Это так понравилось Толубееву, что он даже слегка подобрел.
– Рад был вам помочь, – доверительно сказал он. – Но, простите, нечем. Все, что я знал о личности этой дамы, я вам выложил. А больше мне сказать нечего – сами понимаете, мы с ней были по разные стороны баррикад… Да и потом, масштаб этой личности не мог вызвать к ней особого интереса – так, вздорная бабенка, жадная до денег…
– Ну, до денег мы все жадные, – с улыбкой заметила я.
Толубеев не принял шутку. Сделав значительную мину, он совершенно серьезно возразил:
– Вот тут вы не правы! Для меня главным является прежде всего дело! А деньги – что ж, они только требуют к себе разумного отношения.
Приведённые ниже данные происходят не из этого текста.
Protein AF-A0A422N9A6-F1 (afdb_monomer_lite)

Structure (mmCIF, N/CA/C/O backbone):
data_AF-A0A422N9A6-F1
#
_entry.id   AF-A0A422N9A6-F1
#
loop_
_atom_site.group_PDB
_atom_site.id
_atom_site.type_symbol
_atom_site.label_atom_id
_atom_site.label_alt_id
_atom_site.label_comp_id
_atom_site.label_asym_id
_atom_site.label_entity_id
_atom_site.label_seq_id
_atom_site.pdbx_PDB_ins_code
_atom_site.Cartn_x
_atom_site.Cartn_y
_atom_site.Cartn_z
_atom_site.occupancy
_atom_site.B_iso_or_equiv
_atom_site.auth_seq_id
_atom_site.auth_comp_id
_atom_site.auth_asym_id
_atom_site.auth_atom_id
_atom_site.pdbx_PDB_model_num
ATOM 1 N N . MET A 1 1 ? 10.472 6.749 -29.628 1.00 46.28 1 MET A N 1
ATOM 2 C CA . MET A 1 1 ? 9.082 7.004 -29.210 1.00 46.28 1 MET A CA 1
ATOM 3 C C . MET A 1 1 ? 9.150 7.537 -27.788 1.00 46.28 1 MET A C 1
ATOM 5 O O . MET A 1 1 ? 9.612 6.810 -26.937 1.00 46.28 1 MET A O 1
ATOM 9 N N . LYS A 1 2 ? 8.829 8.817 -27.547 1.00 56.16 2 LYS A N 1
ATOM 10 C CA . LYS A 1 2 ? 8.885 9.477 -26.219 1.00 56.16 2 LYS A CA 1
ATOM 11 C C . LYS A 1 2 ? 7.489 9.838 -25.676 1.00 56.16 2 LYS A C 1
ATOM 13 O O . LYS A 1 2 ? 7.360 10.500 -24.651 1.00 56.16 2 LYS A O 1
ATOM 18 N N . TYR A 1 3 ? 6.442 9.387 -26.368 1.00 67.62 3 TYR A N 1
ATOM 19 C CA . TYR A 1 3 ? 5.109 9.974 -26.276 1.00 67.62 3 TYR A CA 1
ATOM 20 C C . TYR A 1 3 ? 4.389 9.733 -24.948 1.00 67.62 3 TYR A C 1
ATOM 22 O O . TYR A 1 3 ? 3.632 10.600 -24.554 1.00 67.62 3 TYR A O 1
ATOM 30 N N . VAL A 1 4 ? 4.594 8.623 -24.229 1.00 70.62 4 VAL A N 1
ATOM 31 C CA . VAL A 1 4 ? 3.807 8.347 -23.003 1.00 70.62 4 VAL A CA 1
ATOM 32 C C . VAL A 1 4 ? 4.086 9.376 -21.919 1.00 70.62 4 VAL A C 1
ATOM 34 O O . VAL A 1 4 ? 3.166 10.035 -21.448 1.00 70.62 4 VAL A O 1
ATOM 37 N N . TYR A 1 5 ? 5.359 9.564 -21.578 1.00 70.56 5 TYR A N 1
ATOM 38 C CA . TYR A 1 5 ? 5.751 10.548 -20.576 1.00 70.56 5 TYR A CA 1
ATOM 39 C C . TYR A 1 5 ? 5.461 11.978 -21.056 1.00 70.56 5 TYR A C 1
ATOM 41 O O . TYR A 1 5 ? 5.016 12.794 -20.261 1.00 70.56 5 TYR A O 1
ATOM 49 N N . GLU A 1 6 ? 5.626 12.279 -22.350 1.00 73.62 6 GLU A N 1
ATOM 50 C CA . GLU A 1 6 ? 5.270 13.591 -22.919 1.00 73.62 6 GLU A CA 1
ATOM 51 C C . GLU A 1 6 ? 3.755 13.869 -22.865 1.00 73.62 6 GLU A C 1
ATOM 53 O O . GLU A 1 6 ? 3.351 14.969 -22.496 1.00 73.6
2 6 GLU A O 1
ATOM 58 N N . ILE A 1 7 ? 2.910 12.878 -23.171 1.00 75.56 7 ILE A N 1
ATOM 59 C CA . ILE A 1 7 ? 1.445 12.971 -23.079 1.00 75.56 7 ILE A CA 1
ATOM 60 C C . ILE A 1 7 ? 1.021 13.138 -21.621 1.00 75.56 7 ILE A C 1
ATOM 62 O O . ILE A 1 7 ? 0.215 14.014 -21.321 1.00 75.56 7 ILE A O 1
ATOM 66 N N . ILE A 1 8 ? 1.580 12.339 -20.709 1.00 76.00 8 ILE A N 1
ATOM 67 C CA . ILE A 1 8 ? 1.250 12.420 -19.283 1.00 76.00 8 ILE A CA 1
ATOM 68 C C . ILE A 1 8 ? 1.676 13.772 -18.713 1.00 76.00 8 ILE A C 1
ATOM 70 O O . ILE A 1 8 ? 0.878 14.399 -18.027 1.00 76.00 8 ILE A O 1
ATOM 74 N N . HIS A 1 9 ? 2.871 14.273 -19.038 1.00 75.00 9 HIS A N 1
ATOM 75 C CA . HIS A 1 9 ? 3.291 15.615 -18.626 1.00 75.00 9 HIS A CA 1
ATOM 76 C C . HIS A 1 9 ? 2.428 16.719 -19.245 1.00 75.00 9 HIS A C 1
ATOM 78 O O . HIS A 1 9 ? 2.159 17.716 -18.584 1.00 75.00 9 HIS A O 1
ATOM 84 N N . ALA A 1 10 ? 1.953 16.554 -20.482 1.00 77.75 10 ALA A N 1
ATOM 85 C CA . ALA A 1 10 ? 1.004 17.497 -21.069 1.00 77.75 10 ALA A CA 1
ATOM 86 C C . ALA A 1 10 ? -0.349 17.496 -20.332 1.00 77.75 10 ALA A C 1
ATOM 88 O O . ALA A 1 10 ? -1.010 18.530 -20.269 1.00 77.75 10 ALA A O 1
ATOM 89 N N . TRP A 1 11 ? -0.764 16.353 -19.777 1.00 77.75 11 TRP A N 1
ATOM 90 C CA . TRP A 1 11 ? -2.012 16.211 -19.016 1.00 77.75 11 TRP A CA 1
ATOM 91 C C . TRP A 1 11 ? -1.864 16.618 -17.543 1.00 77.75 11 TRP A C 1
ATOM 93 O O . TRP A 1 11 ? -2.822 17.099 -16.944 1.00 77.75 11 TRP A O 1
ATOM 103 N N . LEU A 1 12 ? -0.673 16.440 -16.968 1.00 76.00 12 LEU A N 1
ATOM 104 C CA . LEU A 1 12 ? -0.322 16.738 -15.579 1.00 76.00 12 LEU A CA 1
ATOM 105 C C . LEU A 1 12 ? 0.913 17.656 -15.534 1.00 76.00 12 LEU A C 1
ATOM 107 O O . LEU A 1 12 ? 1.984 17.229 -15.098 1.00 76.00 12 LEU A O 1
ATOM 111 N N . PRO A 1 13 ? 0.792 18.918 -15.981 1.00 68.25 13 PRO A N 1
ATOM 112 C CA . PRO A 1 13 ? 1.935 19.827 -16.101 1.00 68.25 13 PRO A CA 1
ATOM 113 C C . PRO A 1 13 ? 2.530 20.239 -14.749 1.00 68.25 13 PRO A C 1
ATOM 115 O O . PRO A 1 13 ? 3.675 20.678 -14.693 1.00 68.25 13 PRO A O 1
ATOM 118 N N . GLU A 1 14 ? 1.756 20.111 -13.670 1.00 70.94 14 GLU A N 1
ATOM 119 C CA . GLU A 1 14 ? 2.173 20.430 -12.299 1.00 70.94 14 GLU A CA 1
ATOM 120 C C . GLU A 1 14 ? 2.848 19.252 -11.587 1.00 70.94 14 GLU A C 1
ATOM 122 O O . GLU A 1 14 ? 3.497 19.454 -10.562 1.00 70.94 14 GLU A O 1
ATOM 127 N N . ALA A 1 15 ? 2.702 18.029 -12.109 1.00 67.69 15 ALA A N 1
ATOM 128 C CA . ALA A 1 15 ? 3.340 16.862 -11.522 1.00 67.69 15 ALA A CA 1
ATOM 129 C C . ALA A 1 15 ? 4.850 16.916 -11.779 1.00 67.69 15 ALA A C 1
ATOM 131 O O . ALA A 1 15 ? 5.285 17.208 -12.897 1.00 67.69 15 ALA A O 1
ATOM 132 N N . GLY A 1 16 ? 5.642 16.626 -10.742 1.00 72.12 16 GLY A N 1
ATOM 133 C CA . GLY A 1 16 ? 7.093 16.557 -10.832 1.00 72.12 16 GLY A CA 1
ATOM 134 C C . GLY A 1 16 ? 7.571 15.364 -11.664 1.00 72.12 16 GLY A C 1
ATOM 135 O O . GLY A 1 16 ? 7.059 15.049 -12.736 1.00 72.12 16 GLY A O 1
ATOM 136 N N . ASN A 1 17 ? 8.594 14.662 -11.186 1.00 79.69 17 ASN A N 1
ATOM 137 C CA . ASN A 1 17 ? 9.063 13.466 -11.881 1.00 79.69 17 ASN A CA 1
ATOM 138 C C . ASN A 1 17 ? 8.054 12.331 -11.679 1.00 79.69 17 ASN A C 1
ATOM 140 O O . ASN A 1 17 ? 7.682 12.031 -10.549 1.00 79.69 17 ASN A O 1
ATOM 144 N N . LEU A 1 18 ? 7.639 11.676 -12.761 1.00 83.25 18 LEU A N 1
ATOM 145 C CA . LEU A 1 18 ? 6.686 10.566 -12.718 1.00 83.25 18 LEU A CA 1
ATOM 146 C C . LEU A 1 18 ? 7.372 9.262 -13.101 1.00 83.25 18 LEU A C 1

По-видимому, он продолжал опасаться, что я еще не оставила намерений подмочить репутацию его фирмы. Но мне больше от него ничего не требовалось. Главный ответ у меня уже был: Татьяна Михайловна Самойлова оказалась человеком не только замкнутым, но и скрытным – она предпочитала держать в тайне все подробности своей жизни, включая даже место работы. Да и прошлое у нее было далеко не безоблачным. Я все больше убеждалась, что наши подозрения в отношении этой женщины небеспочвенны – не хватало только фактов.